In the Judeo-Christian tradition, the tower stands as a symbol of either protecting strength or perfect beauty. The Book of Proverbs says, “The name of the Lord is a strong tower: the righteous runneth into it, and is safe,”¹⁷ while Psalm 61 asserts, “For Thou hast been a shelter for me, and a strong tower from the enemy.”¹⁸ This image is mirrored in its reverse in the Book of Isaiah as the tower of the proud against which the Lord will victoriously rise.¹⁹ In the Song of Songs, the tower becomes a symbol of the beauty of the beloved (her neck is “a tower of beauty,” her breasts are “like towers”).²⁰ Sainte-Beuve’s image associated the notions of protection from the outside world and intellectual beauty that ideally make up the reader’s resilient, sensuous realm.
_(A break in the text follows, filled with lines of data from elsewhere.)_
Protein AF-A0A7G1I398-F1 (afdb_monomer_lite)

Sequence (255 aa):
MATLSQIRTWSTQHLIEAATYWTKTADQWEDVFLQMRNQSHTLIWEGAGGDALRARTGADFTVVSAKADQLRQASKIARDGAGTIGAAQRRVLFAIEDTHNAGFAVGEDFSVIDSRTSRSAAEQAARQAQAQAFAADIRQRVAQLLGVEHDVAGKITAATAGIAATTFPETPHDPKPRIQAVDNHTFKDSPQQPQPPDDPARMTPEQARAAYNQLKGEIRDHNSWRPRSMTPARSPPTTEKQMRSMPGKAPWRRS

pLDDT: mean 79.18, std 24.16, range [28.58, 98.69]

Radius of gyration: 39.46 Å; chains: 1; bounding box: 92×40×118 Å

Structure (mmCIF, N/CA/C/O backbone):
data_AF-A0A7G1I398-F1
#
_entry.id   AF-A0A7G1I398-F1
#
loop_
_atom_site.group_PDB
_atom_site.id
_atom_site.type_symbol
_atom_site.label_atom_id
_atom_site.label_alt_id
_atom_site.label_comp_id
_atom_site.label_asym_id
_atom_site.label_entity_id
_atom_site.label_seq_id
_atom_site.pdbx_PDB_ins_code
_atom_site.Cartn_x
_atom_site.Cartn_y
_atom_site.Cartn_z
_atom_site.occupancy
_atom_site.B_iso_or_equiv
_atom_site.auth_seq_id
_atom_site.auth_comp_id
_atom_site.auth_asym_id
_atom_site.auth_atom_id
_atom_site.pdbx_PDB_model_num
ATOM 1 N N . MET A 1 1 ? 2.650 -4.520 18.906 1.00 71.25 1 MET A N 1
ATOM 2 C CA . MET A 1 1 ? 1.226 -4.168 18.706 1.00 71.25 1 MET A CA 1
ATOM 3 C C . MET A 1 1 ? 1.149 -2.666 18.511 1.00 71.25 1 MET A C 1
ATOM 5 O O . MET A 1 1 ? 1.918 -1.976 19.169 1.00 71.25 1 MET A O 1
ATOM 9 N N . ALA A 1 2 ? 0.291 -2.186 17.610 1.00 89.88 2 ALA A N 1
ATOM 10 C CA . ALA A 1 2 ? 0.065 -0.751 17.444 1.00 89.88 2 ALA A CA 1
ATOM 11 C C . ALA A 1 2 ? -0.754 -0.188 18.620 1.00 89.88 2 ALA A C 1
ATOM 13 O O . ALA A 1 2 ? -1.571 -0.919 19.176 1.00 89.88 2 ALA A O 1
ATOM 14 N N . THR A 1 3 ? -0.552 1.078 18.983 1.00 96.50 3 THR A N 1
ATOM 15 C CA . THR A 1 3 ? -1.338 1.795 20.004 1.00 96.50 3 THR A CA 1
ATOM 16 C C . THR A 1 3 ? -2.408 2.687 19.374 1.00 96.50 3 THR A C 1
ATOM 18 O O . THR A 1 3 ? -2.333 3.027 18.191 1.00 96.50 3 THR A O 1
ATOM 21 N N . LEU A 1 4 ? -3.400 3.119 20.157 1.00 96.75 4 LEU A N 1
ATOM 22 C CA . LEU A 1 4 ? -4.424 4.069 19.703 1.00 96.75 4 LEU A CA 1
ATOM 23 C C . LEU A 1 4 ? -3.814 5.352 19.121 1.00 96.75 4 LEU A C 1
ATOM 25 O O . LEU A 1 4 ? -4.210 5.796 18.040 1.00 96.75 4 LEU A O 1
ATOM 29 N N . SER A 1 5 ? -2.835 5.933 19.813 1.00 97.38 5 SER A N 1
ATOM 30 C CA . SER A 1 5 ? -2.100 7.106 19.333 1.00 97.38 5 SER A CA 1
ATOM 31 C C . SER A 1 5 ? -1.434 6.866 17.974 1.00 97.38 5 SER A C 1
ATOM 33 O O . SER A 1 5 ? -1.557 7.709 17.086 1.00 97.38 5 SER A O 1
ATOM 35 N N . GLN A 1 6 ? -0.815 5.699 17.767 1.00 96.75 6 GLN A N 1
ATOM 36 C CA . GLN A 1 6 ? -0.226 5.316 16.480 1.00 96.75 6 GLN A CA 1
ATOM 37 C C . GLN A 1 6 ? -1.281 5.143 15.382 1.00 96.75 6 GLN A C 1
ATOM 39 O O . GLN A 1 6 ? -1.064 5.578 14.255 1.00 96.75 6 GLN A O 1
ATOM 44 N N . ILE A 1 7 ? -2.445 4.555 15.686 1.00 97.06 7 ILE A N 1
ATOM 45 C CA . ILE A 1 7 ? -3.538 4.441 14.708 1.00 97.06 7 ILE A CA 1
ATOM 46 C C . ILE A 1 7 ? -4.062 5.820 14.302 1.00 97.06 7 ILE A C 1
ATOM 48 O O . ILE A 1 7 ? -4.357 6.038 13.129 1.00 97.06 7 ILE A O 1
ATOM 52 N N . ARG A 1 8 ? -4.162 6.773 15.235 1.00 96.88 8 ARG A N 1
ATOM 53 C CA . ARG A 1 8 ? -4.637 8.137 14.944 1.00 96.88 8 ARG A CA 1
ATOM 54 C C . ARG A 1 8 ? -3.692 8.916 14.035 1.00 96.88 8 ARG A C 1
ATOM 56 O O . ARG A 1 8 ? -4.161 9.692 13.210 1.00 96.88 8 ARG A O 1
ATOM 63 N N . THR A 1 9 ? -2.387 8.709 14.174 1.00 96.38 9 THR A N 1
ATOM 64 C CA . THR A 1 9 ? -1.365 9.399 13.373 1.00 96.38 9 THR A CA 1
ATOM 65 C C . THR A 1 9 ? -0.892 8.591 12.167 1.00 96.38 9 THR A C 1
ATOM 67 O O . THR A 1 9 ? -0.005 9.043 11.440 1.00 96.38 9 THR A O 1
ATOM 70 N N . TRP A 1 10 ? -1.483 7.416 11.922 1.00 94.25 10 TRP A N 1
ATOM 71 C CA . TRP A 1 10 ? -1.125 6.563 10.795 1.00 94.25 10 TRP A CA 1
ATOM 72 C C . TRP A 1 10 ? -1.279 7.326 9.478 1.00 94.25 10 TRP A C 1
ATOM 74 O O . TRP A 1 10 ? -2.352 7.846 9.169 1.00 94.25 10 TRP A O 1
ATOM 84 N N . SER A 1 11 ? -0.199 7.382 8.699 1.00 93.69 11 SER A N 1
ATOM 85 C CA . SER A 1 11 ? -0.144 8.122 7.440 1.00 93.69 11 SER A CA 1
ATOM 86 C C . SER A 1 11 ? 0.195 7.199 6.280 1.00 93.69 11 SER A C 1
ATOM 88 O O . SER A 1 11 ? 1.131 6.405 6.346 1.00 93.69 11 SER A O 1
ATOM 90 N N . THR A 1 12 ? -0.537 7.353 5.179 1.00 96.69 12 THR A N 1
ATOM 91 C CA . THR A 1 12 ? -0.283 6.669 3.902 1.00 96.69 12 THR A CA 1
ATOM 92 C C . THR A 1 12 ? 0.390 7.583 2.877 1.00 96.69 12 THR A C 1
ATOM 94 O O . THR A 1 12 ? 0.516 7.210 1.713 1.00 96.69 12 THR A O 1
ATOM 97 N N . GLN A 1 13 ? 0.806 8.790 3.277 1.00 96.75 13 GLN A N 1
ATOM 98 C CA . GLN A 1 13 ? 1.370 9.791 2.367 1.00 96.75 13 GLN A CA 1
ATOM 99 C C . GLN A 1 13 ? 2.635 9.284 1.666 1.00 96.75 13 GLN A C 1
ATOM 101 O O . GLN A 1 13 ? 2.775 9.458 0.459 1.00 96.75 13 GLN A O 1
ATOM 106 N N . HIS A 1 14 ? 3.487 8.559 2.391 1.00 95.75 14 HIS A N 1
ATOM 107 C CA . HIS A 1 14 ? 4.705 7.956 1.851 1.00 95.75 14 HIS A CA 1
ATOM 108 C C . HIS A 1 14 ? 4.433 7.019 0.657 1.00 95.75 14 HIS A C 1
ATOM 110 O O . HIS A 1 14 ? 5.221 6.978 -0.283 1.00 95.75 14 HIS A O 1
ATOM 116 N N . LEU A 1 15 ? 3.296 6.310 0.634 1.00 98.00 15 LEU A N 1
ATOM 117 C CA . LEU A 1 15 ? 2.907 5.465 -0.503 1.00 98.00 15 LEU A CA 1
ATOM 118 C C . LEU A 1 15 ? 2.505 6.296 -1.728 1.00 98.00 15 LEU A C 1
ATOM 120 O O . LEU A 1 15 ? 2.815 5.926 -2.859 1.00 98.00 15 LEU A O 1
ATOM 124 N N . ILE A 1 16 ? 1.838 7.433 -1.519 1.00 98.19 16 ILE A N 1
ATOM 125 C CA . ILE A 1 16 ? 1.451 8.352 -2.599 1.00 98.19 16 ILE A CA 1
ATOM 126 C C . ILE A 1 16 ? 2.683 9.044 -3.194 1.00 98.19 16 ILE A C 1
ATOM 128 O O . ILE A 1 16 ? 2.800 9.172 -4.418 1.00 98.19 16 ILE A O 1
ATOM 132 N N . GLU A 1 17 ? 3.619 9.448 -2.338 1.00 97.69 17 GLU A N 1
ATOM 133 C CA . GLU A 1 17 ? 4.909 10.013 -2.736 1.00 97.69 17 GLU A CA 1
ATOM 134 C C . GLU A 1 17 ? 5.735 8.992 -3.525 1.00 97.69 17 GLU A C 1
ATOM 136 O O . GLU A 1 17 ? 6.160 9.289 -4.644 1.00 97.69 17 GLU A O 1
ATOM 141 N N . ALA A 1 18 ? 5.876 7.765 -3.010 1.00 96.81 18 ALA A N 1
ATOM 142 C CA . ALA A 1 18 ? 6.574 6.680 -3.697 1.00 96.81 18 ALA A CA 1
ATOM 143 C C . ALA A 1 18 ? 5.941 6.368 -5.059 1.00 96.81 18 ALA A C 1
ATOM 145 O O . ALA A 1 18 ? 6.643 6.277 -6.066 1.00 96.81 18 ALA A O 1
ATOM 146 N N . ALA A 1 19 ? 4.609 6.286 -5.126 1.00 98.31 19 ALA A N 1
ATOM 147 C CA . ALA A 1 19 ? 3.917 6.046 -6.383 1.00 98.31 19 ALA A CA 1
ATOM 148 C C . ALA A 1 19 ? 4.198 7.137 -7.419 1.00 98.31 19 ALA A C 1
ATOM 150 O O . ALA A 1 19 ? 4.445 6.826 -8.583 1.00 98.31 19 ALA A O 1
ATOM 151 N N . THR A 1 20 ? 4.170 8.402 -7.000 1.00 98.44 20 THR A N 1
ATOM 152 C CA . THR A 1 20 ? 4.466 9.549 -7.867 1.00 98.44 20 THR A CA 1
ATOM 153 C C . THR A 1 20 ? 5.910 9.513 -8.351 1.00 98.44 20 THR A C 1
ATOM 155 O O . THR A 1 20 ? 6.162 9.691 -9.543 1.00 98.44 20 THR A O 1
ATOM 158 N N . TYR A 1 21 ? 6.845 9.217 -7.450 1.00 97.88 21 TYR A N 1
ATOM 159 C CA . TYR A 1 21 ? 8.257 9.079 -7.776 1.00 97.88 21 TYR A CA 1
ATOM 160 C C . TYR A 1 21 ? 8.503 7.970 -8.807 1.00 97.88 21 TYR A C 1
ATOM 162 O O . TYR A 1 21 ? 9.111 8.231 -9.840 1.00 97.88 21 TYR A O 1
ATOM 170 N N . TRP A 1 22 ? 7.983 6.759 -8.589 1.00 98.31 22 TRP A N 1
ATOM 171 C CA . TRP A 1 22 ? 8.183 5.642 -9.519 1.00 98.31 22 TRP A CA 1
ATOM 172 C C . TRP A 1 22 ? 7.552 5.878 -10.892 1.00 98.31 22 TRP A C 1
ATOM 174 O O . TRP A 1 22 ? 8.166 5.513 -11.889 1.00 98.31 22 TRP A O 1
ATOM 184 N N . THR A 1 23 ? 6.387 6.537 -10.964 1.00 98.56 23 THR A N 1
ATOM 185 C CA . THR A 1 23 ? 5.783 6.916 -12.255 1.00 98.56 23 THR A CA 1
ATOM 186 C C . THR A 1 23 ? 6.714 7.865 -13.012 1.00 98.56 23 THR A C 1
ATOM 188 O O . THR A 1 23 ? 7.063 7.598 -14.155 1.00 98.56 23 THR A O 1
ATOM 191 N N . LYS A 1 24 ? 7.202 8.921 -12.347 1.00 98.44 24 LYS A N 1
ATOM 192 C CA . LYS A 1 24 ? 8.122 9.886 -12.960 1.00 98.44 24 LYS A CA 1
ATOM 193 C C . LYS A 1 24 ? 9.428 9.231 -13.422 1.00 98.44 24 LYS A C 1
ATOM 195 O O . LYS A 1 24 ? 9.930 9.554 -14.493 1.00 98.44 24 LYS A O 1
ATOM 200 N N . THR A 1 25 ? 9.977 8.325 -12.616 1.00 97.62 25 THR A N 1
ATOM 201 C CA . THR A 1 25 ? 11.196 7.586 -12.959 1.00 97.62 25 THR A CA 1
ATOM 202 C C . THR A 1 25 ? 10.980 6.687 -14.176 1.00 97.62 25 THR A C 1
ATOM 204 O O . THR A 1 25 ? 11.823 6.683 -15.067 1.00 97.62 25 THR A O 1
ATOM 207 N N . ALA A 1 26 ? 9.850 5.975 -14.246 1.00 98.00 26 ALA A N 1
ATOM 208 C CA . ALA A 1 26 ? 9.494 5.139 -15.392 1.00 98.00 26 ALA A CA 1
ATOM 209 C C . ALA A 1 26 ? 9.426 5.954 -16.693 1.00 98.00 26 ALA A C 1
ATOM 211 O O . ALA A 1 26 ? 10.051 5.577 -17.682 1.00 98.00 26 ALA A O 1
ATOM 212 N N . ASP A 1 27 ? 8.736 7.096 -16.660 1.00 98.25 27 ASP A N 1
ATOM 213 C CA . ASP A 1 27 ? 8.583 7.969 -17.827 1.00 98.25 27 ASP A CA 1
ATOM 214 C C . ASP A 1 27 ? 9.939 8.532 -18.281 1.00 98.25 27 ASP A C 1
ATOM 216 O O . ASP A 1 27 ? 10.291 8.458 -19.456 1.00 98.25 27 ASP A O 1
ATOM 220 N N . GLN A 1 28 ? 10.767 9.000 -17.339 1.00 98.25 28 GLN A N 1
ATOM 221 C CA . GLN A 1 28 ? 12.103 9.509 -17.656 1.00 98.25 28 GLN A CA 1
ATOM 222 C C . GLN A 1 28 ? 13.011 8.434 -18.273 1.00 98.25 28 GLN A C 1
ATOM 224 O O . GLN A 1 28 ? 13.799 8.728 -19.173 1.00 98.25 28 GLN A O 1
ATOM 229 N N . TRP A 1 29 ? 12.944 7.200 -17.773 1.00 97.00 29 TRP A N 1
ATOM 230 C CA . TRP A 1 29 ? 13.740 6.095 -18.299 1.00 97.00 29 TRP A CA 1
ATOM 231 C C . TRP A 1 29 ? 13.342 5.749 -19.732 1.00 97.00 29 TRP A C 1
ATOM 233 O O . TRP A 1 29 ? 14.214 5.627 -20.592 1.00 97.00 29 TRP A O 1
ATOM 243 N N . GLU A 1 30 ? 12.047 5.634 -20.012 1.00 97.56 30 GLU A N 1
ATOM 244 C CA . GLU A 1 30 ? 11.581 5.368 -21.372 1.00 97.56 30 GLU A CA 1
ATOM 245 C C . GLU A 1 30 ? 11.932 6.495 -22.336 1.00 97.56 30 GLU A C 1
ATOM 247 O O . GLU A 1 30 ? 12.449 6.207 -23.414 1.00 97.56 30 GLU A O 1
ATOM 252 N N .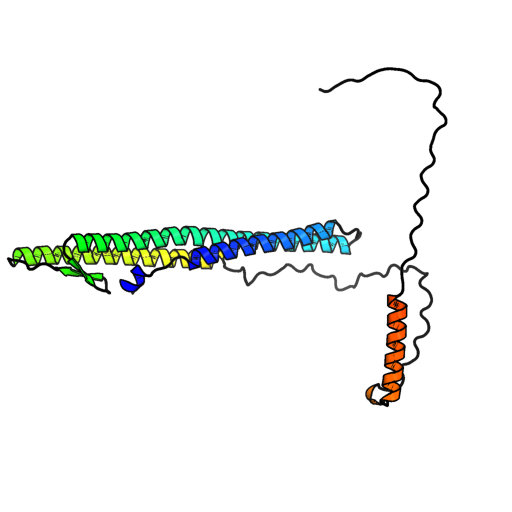 ASP A 1 31 ? 11.732 7.755 -21.944 1.00 97.88 31 ASP A N 1
ATOM 253 C CA . ASP A 1 31 ? 12.031 8.912 -22.791 1.00 97.88 31 ASP A CA 1
ATOM 254 C C . ASP A 1 31 ? 13.504 8.934 -23.221 1.00 97.88 31 ASP A C 1
ATOM 256 O O . ASP A 1 31 ? 13.814 9.054 -24.411 1.00 97.88 31 ASP A O 1
ATOM 260 N N . VAL A 1 32 ? 14.428 8.762 -22.268 1.00 97.75 32 VAL A N 1
ATOM 261 C CA . VAL A 1 32 ? 15.874 8.799 -22.539 1.00 97.75 32 VAL A CA 1
ATOM 262 C C . VAL A 1 32 ? 16.300 7.645 -23.449 1.00 97.75 32 VAL A C 1
ATOM 264 O O . VAL A 1 32 ? 17.041 7.856 -24.414 1.00 97.75 32 VAL A O 1
ATOM 267 N N . PHE A 1 33 ? 15.831 6.423 -23.186 1.00 97.12 33 PHE A N 1
ATOM 268 C CA . PHE A 1 33 ? 16.228 5.262 -23.987 1.00 97.12 33 PHE A CA 1
ATOM 269 C C . PHE A 1 33 ? 15.551 5.248 -25.364 1.00 97.12 33 PHE A C 1
ATOM 271 O O . PHE A 1 33 ? 16.179 4.851 -26.350 1.00 97.12 33 PHE A O 1
ATOM 278 N N . LEU A 1 34 ? 14.316 5.747 -25.472 1.00 97.06 34 LEU A N 1
ATOM 279 C CA . LEU A 1 34 ? 13.642 5.942 -26.753 1.00 97.06 34 LEU A CA 1
ATOM 280 C C . LEU A 1 34 ? 14.368 6.993 -27.595 1.00 97.06 34 LEU A C 1
ATOM 282 O O . LEU A 1 34 ? 14.588 6.780 -28.789 1.00 97.06 34 LEU A O 1
ATOM 286 N N . GLN A 1 35 ? 14.785 8.104 -26.982 1.00 97.31 35 GLN A N 1
ATOM 287 C CA . GLN A 1 35 ? 15.573 9.130 -27.657 1.00 97.31 35 GLN A CA 1
ATOM 288 C C . GLN A 1 35 ? 16.888 8.554 -28.192 1.00 97.31 35 GLN A C 1
ATOM 290 O O . GLN A 1 35 ? 17.193 8.751 -29.369 1.00 97.31 35 GLN A O 1
ATOM 295 N N . MET A 1 36 ? 17.633 7.808 -27.371 1.00 95.94 36 MET A N 1
ATOM 296 C CA . MET A 1 36 ? 18.892 7.175 -27.779 1.00 95.94 36 MET A CA 1
ATOM 297 C C . MET A 1 36 ? 18.688 6.212 -28.957 1.00 95.94 36 MET A C 1
ATOM 299 O O . MET A 1 36 ? 19.416 6.272 -29.953 1.00 95.94 36 MET A O 1
ATOM 303 N N . ARG A 1 37 ? 17.658 5.359 -28.884 1.00 96.38 37 ARG A N 1
ATOM 304 C CA . ARG A 1 37 ? 17.285 4.455 -29.977 1.00 96.38 37 ARG A CA 1
ATOM 305 C C . ARG A 1 37 ? 16.966 5.232 -31.250 1.00 96.38 37 ARG A C 1
ATOM 307 O O . ARG A 1 37 ? 17.517 4.920 -32.302 1.00 96.38 37 ARG A O 1
ATOM 314 N N . ASN A 1 38 ? 16.127 6.261 -31.172 1.00 96.56 38 ASN A N 1
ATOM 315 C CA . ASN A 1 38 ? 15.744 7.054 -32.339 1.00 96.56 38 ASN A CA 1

But soon afterward, the image of the tower as providing seclusion for studious intellectuals began to be used to depict not their haven but their hiding place, the cell to which they escaped from the duties of the world. In the public imagination, the ivory tower became a refuge set up in opposition to the life in the streets below, and the intellectual there ensconced was seen as a snob, an effete, a shirker, a misanthrope, an enemy of the people.

At the same time that the ivory tower acquired this denigrating connotation, another equally denigrating connotation arose: that of “the masses”—one entity redefining and sustaining the other in a mutual battle of execration. Already in the first century, Seneca, taking sides with the ivory tower intellectual, railed against the ignorant populace or masses. “The best should be preferred most,” he wrote, “and yet the masses choose the worst....Nothing is as noxious as listening to the masses, considering as right that which is approved by most, and modelling one’s behaviour on those who live, not according to reason, but merely to conform.”²¹ Implied in the condemnation is the notion that the individual life of the mind should be preferred to the communal rule.

In his important book on intellectuals and the masses, John Carey observes that the varying concepts of “masses” in Hitler’s Mein Kampf (“as exterminable subhumans, as an inhibited bourgeois herd, as noble workers, as a peasant pastoral”) would be familiar to contemporary readers. “The tragedy of mein Kampf,” Carey writes, “is that it was not, in many respects, a deviant work but one firmly rooted in European intellectual orthodoxy.”²² The perceived opposition between the thinking, creative elite and the pusillanimous, uncomprehending masses has a long tradition in Europe. Carey begins his history with Ortega y Gasset’s Revolt of the Masses of 1930, where the Spanish historian notes that while up to 1800 the population of Europe did not exceed 180 million, from then to 1914 it grew to 460 million human beings. Faced with this “flood,” “swarm,” “inundation,” “explosion” (these are a few of the terms used by writers at the time), the individual intellectual felt threatened and saw the very existence of these “masses” as an abomination. At the same time that movements of democratization were advancing in many different social areas, intellectuals were seen to be retreating further and further into their ivory towers, far from what the novelist George Moore called “the blind, inchoate, insatiate Mass.”²³ To the tower of the melancholy intellectual, modern imagery opposed the open spaces of the crowds. Toward the former, there developed a certain feeling of resentful claustrophobia, while a feeling akin to a haughty agoraphobia arose toward the faceless masses.